PI = Process indicator OI = Outcome indicator CR = Community Resiliency ER = Ecosystem Resiliency * VDCs with Hariyoban Program (Dharampani VDC has not been placed in the list of VDC having Hariyoban Program as provided by WWF)

4.5.1 Up-stream corridor With respect to community resilience amongst the VDCs, Sardhikhola was found to have relatively high (27.89) score, followed by Machhapuchhre (27.58), Armala (25.33), BhadaureTamagi (21.69) and Taksar (12.58) (Table 4.10). The average community resilience score of the up-stream region is 23.1. The higher score of Sardikhola and Machapuchhre is attributed to the climate induced hazard assessment through LAPA. Similarly, the lowest score of Taksar is due to less organizational activities and inadequate disaster risk management intervention.

With respect to ecosystem resilience, Sardhikhola was found to have a relatively high score (64), followed by Armala (59), Bhadaure-Tamagi (58), Machhapuchhre (56), and Taksar (54) (Table 0).

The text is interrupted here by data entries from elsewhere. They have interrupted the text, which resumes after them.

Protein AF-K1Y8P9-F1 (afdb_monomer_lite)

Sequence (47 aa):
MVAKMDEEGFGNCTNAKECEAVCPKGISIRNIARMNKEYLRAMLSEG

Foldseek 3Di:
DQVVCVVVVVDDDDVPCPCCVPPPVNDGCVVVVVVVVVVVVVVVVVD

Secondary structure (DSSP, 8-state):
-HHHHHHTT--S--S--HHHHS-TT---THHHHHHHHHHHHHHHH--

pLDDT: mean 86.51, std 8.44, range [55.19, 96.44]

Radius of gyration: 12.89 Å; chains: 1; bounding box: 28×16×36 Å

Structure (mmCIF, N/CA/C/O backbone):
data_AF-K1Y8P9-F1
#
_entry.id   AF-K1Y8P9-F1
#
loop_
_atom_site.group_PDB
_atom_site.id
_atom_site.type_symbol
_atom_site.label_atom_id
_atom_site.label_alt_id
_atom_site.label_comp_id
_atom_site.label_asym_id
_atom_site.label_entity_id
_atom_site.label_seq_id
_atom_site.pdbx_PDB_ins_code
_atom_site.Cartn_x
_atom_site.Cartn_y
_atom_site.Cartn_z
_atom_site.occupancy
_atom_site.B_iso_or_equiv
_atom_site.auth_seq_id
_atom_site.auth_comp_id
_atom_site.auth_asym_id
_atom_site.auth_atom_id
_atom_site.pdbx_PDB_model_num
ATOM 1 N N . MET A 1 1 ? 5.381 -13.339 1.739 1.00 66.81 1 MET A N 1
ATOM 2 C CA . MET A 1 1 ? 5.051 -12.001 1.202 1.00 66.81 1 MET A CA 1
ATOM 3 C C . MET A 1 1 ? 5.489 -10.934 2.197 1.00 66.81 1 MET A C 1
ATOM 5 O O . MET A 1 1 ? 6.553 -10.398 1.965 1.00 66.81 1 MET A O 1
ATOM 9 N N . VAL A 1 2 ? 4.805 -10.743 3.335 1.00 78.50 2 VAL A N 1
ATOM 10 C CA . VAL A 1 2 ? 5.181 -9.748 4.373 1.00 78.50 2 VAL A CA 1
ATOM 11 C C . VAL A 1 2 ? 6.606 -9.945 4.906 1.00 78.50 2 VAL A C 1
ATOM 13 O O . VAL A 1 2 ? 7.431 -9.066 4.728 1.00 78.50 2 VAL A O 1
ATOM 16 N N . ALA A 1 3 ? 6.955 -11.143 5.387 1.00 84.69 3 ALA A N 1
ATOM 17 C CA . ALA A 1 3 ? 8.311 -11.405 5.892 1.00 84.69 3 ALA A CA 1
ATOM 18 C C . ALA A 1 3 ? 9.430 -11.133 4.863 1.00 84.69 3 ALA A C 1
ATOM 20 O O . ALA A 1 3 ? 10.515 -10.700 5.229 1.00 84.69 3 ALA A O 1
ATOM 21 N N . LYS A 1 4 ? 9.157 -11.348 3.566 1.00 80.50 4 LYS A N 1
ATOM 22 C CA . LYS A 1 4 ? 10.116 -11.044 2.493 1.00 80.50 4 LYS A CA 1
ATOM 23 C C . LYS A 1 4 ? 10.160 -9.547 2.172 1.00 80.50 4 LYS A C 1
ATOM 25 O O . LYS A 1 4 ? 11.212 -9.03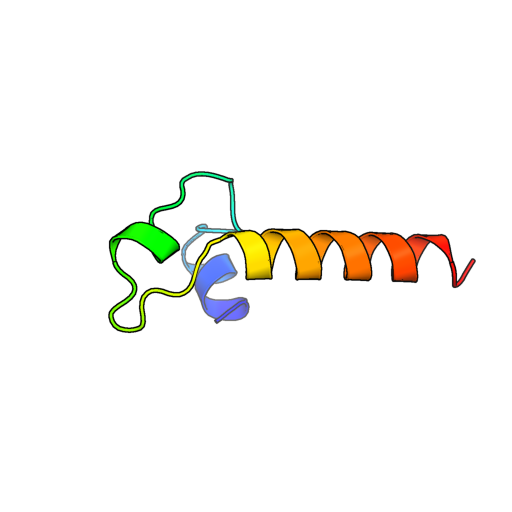9 1.824 1.00 80.50 4 LYS A O 1
ATOM 30 N N . MET A 1 5 ? 9.036 -8.840 2.299 1.00 79.00 5 MET A N 1
ATOM 31 C CA . MET A 1 5 ? 8.978 -7.378 2.179 1.00 79.00 5 MET A CA 1
ATOM 32 C C . MET A 1 5 ? 9.749 -6.693 3.313 1.00 79.00 5 MET A C 1
ATOM 34 O O . MET A 1 5 ? 10.379 -5.671 3.064 1.00 79.00 5 MET A O 1
ATOM 38 N N . ASP A 1 6 ? 9.720 -7.269 4.517 1.00 84.19 6 ASP A N 1
ATOM 39 C CA . ASP A 1 6 ? 10.484 -6.788 5.671 1.00 84.19 6 ASP A CA 1
ATOM 40 C C . ASP A 1 6 ? 11.986 -7.061 5.499 1.00 84.19 6 ASP A C 1
ATOM 42 O O . ASP A 1 6 ? 12.799 -6.168 5.716 1.00 84.19 6 ASP A O 1
ATOM 46 N N . GLU A 1 7 ? 12.354 -8.268 5.050 1.00 91.75 7 GLU A N 1
ATOM 47 C CA . GLU A 1 7 ? 13.746 -8.653 4.766 1.00 91.75 7 GLU A CA 1
ATOM 48 C C . GLU A 1 7 ? 14.385 -7.779 3.671 1.00 91.75 7 GLU A C 1
ATOM 50 O O . GLU A 1 7 ? 15.524 -7.346 3.814 1.00 91.75 7 GLU A O 1
ATOM 55 N N . GLU A 1 8 ? 13.649 -7.494 2.594 1.00 85.88 8 GLU A N 1
ATOM 56 C CA . GLU A 1 8 ? 14.123 -6.695 1.452 1.00 85.88 8 GLU A CA 1
ATOM 57 C C . GLU A 1 8 ? 13.910 -5.179 1.641 1.00 85.88 8 GLU A C 1
ATOM 59 O O . GLU A 1 8 ? 14.262 -4.383 0.772 1.00 85.88 8 GLU A O 1
ATOM 64 N N . GLY A 1 9 ? 13.299 -4.749 2.752 1.00 81.81 9 GLY A N 1
ATOM 65 C CA . GLY A 1 9 ? 13.039 -3.333 3.039 1.00 81.81 9 GLY A CA 1
ATOM 66 C C . GLY A 1 9 ? 12.015 -2.660 2.115 1.00 81.81 9 GLY A C 1
ATOM 67 O O . GLY A 1 9 ? 11.906 -1.435 2.110 1.00 81.81 9 GLY A O 1
ATOM 68 N N . PHE A 1 10 ? 11.242 -3.432 1.346 1.00 80.06 10 PHE A N 1
ATOM 69 C CA . PHE A 1 10 ? 10.180 -2.904 0.484 1.00 80.06 10 PHE A CA 1
ATOM 70 C C . PHE A 1 10 ? 9.020 -2.306 1.290 1.00 80.06 10 PHE A C 1
ATOM 72 O O . PHE A 1 10 ? 8.350 -1.389 0.813 1.00 80.06 10 PHE A O 1
ATOM 79 N N . GLY A 1 11 ? 8.794 -2.809 2.510 1.00 78.12 11 GLY A N 1
ATOM 80 C CA . GLY A 1 11 ? 7.734 -2.342 3.398 1.00 78.12 11 GLY A CA 1
ATOM 81 C C . GLY A 1 11 ? 6.332 -2.482 2.796 1.00 78.12 11 GLY A C 1
ATOM 82 O O . GLY A 1 11 ? 6.091 -3.246 1.863 1.00 78.12 11 GLY A O 1
ATOM 83 N N . ASN A 1 12 ? 5.376 -1.749 3.361 1.00 77.25 12 ASN A N 1
ATOM 84 C CA . ASN A 1 12 ? 3.974 -1.763 2.937 1.00 77.25 12 ASN A CA 1
ATOM 85 C C . ASN A 1 12 ? 3.812 -1.070 1.571 1.00 77.25 12 ASN A C 1
ATOM 87 O O . ASN A 1 12 ? 4.649 -0.273 1.165 1.00 77.25 12 ASN A O 1
ATOM 91 N N . CYS A 1 13 ? 2.681 -1.266 0.887 1.00 77.75 13 CYS A N 1
ATOM 92 C CA . CYS A 1 13 ? 2.375 -0.532 -0.350 1.00 77.75 13 CYS A CA 1
ATOM 93 C C . CYS A 1 13 ? 2.459 1.005 -0.161 1.00 77.75 13 CYS A C 1
ATOM 95 O O . CYS A 1 13 ? 1.611 1.595 0.506 1.00 77.75 13 CYS A O 1
ATOM 97 N N . THR A 1 14 ? 3.425 1.660 -0.815 1.00 71.69 14 THR A N 1
ATOM 98 C CA . THR A 1 14 ? 3.745 3.102 -0.712 1.00 71.69 14 THR A CA 1
ATOM 99 C C . THR A 1 14 ? 3.310 3.908 -1.942 1.00 71.69 14 THR A C 1
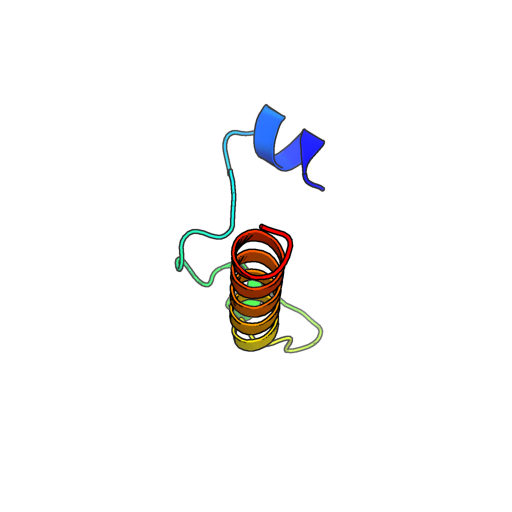ATOM 101 O O . THR A 1 14 ? 4.078 4.683 -2.495 1.00 71.69 14 THR A O 1
ATOM 104 N N . ASN A 1 15 ? 2.069 3.733 -2.414 1.00 80.94 15 ASN A N 1
ATOM 105 C CA . ASN A 1 15 ? 1.475 4.480 -3.546 1.00 80.94 15 ASN A CA 1
ATOM 106 C C . ASN A 1 15 ? 2.316 4.564 -4.845 1.00 80.94 15 ASN A C 1
ATOM 108 O O . ASN A 1 15 ? 1.936 5.300 -5.752 1.00 80.94 15 ASN A O 1
ATOM 112 N N . ALA A 1 16 ? 3.396 3.787 -4.973 1.00 85.25 16 ALA A N 1
ATOM 113 C CA . ALA A 1 16 ? 4.277 3.746 -6.140 1.00 85.25 16 ALA A CA 1
ATOM 114 C C . ALA A 1 16 ? 3.613 3.080 -7.359 1.00 85.25 16 ALA A C 1
ATOM 116 O O . ALA A 1 16 ? 3.983 3.340 -8.497 1.00 85.25 16 ALA A O 1
ATOM 117 N N . LYS A 1 17 ? 2.583 2.253 -7.123 1.00 87.31 17 LYS A N 1
ATOM 118 C CA . LYS A 1 17 ? 1.749 1.571 -8.137 1.00 87.31 17 LYS A CA 1
ATOM 119 C C . LYS A 1 17 ? 2.481 0.589 -9.058 1.00 87.31 17 LYS A C 1
ATOM 121 O O . LYS A 1 17 ? 1.874 0.089 -10.001 1.00 87.31 17 LYS A O 1
ATOM 126 N N . GLU A 1 18 ? 3.727 0.235 -8.754 1.00 86.81 18 GLU A N 1
ATOM 127 C CA . GLU A 1 18 ? 4.501 -0.755 -9.517 1.00 86.81 18 GLU A CA 1
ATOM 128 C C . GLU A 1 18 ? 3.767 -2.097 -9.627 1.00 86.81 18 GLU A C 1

The average ecosystem resilience score of the up-stream region is 58.2. The higher value of Sardikhola can be attributed to the prevalence of conservation organizations and activities such as the formulation of Conservation Area Management Committee in each ward of the VDC. However, in Taksar such activities and program are relatively low.

It was found that community resilience in VDCs where the Hariyo Ban Program is functional, have relatively high score with exception of Armala. The VDCs under this program such as Sardhikhola (27.58), Machhapuchhre (27.89), Bhadaure-Tamagi (21.69) showed higher score when compared to the VDCs not under this program, such as Taksar (12.58) (Table 4.10). The higher value in VDCs where the Hariyo Ban Program is active can be attributed to increased awareness, and support provided for livelihood improvement through micro-enterprises such as vegetable farming, poultry, livestock, etc. as well as community empowerment through group formation, micro- financial initiatives and related trainings. These activities are less common in VDCs where the Hariyo Ban Program is not active. However, Armala. being a VDC not under the Hariyo Ban Program showed a higher score than the Bhadaure-Tamagi, which is under the program . This can

46 be attributed to the formation of sink-hole and subduction events of April, 2014, after which the VDC received special attention and vulnerability assessment was carried out. With respect to ecosystem resilience, VDCs under this program revealed a relatively high score with the exception of Armala. The VDCs under this program such as Sardhikhola (64), Bhadaure-Tamagi (58), Machapuchhre (56) were found to have higher scores when compared to a VDC not under the program, i.e. Taksar (54) (Table 4.10). The higher ecosystem resilience score in areas where the Hariyo Ban Program is active can be attributed to conservation support provided to the community forest user groups and pertinent conservation trainings. The higher score of Armala (59) compared to Machhapuchhre and Bhadaure-Tamagi is due to high score in socio-economic indicator.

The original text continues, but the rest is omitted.